┏━━
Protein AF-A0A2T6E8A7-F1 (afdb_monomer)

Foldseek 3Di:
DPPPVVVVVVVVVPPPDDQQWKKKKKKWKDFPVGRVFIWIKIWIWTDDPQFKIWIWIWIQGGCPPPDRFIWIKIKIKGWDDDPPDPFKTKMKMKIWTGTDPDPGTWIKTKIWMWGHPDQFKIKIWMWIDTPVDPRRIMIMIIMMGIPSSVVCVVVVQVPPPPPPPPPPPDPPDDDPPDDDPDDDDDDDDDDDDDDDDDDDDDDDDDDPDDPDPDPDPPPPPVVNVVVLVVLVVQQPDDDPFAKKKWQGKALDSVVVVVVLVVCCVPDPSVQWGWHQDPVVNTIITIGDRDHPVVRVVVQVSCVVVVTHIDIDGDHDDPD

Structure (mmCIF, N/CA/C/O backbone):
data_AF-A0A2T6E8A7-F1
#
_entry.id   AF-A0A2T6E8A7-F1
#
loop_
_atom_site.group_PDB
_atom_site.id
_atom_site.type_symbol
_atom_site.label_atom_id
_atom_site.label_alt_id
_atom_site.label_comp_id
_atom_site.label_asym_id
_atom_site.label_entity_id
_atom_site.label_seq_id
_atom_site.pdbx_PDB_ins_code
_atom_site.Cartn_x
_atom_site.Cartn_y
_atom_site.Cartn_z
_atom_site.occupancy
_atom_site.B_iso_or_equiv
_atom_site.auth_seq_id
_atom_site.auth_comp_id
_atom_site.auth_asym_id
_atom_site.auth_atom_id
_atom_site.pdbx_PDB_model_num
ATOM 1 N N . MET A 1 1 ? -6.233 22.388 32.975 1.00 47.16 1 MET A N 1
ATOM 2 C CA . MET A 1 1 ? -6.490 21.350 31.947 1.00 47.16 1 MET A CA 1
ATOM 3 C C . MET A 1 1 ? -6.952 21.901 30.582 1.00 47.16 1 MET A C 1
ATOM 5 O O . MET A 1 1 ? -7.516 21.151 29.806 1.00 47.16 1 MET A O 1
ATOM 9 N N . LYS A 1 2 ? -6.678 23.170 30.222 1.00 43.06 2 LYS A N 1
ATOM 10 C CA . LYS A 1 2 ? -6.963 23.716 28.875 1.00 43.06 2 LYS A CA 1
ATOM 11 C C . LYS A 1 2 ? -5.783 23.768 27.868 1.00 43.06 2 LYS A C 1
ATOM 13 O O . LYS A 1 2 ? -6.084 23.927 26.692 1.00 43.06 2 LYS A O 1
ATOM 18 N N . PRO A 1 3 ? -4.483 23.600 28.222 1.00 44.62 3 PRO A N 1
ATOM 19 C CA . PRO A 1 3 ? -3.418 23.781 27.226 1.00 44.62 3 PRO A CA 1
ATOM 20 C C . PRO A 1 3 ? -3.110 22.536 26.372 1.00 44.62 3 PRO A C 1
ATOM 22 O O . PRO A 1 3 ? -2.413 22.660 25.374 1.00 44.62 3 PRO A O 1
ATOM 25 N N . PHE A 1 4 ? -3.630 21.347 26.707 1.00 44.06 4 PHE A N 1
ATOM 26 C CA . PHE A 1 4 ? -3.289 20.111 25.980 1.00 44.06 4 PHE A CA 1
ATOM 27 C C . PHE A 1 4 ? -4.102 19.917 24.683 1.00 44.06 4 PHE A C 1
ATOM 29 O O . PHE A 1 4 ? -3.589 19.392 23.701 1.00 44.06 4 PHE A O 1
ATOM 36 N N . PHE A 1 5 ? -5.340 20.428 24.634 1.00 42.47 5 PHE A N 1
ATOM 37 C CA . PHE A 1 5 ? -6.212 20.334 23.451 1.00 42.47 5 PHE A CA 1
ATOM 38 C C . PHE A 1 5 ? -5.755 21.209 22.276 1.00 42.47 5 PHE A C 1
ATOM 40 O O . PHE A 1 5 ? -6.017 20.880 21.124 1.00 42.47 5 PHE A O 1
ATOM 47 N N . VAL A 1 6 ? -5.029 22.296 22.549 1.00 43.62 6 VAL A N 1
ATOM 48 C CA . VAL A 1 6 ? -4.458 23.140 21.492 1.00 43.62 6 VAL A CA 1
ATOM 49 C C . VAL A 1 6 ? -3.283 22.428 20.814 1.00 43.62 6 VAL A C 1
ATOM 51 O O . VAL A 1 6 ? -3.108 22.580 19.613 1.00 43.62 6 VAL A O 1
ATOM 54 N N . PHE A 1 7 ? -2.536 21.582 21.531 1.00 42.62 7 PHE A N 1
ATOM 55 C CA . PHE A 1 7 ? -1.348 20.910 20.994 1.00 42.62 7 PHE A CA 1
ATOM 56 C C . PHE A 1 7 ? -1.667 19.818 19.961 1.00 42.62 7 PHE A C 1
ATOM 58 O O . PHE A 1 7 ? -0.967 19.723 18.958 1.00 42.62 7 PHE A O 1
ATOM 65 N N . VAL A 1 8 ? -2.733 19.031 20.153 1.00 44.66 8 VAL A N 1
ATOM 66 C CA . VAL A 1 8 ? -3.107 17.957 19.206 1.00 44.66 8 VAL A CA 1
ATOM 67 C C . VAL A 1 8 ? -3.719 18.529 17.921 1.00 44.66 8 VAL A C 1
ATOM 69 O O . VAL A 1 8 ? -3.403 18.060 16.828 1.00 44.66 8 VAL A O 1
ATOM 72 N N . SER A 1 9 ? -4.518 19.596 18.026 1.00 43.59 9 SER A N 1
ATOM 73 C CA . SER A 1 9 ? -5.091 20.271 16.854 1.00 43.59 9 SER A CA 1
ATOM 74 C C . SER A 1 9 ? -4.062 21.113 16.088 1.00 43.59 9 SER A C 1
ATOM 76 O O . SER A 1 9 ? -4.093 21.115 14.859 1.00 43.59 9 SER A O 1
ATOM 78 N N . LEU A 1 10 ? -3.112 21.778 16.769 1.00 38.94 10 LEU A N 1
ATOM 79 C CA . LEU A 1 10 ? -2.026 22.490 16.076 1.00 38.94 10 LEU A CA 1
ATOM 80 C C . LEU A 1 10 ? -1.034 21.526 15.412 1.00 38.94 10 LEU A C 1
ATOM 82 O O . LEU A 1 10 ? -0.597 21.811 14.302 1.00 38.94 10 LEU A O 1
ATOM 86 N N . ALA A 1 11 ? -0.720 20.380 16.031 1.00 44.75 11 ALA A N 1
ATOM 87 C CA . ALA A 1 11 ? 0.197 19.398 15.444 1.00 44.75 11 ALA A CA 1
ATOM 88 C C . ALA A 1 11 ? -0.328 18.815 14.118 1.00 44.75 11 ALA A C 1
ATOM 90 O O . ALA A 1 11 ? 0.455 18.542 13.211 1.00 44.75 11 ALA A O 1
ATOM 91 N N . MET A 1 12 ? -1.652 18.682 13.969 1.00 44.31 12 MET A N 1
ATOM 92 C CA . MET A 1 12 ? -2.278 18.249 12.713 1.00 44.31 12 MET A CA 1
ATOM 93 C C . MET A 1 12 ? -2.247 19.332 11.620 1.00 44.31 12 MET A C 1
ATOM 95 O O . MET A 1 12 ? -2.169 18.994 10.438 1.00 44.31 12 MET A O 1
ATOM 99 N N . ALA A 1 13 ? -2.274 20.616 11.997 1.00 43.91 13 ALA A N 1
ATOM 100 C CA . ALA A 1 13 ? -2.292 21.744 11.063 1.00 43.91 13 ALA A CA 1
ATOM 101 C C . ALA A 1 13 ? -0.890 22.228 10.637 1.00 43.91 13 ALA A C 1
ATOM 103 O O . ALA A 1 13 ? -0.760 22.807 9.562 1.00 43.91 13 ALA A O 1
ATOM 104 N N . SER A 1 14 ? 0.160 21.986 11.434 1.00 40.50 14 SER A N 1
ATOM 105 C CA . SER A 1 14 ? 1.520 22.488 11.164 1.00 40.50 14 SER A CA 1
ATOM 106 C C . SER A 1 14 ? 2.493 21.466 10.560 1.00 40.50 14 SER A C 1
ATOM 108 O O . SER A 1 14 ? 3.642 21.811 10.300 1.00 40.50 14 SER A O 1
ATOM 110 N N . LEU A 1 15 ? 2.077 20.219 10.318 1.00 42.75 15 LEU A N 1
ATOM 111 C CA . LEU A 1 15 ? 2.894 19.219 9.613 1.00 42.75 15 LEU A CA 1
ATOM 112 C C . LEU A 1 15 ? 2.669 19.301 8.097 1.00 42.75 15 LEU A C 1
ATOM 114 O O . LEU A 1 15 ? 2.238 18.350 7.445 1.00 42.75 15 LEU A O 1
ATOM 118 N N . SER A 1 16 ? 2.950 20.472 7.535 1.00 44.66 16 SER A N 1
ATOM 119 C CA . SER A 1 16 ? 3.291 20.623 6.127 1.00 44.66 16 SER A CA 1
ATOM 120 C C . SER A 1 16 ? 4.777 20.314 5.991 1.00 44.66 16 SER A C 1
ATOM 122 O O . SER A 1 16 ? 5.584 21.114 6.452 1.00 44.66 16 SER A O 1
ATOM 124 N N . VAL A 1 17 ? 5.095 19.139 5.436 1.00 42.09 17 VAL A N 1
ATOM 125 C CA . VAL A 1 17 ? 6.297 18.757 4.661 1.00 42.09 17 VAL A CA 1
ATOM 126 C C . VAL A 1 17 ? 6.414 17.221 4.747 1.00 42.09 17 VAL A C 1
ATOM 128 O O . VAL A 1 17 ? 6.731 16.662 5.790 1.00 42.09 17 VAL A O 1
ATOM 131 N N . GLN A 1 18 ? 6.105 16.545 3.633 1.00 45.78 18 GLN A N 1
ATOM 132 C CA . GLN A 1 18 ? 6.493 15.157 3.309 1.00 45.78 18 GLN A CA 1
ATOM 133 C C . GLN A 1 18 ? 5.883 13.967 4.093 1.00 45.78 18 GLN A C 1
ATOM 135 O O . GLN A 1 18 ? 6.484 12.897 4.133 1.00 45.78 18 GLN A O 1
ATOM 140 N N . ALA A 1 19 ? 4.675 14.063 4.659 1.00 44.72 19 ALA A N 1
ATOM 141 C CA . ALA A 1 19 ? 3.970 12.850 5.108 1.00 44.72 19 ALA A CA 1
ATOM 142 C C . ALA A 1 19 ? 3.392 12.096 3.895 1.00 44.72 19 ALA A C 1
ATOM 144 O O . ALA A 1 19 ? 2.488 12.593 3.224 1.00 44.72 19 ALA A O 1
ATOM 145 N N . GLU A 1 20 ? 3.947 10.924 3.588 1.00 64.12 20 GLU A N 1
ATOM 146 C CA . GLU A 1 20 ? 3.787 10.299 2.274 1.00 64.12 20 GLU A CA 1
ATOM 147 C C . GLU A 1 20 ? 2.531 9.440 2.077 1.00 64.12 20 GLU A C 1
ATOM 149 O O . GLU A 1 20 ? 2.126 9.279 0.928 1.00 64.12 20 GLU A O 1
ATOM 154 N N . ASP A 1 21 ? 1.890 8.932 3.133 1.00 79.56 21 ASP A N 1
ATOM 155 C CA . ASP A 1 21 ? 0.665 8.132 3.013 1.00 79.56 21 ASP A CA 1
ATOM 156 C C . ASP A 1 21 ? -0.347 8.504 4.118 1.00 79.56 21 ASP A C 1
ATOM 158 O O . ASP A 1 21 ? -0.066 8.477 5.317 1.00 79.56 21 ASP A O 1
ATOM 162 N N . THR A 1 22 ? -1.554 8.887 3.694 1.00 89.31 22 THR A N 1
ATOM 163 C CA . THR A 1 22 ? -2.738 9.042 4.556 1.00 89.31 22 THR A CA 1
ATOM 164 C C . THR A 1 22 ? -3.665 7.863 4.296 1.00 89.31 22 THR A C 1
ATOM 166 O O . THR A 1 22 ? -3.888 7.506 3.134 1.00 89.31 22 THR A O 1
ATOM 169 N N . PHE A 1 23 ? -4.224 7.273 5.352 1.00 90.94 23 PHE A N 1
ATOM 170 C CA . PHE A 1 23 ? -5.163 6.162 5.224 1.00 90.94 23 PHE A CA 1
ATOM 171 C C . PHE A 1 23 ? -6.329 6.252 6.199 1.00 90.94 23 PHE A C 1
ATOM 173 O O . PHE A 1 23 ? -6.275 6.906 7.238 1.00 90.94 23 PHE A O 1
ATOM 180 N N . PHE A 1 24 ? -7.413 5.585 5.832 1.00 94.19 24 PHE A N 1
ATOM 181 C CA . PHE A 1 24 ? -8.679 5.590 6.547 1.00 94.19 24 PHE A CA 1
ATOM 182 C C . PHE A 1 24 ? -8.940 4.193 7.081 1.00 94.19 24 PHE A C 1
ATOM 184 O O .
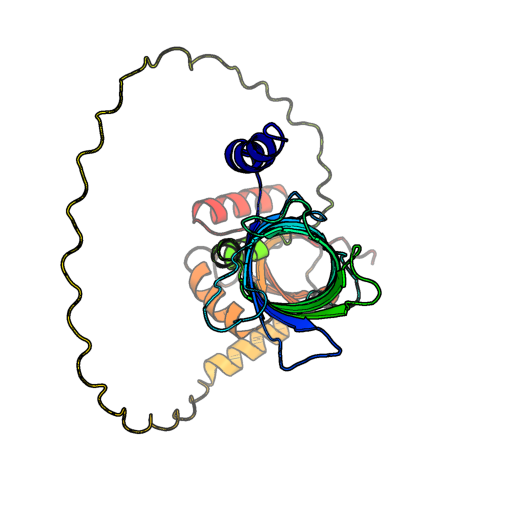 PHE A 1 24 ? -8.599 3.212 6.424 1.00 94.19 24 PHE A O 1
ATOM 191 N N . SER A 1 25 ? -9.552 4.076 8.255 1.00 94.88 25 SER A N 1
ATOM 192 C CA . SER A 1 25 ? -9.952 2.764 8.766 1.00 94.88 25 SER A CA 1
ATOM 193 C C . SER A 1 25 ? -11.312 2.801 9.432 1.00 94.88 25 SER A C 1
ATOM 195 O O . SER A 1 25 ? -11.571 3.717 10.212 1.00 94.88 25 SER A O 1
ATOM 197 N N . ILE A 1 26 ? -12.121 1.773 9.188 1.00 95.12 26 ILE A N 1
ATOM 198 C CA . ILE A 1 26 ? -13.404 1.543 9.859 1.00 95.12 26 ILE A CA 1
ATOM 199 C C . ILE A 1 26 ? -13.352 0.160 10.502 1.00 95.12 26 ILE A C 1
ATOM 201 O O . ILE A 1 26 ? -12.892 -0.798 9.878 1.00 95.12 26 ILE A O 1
┗━━
__What needs to be done__:
Please make an exact copy of the lines above from the line with "ATOM 87 C CA" through the line with "ATOM 91 N N", both ends included.

__Task result__:
ATOM 87 C CA . ALA A 1 11 ? 0.197 19.398 15.444 1.00 44.75 11 ALA A CA 1
ATOM 88 C C . ALA A 1 11 ? -0.328 18.815 14.118 1.00 44.75 11 ALA A C 1
ATOM 90 O O . ALA A 1 11 ? 0.455 18.542 13.211 1.00 44.75 11 ALA A O 1
ATOM 91 N N . MET A 1 12 ? -1.652 18.682 13.969 1.00 44.31 12 MET A N 1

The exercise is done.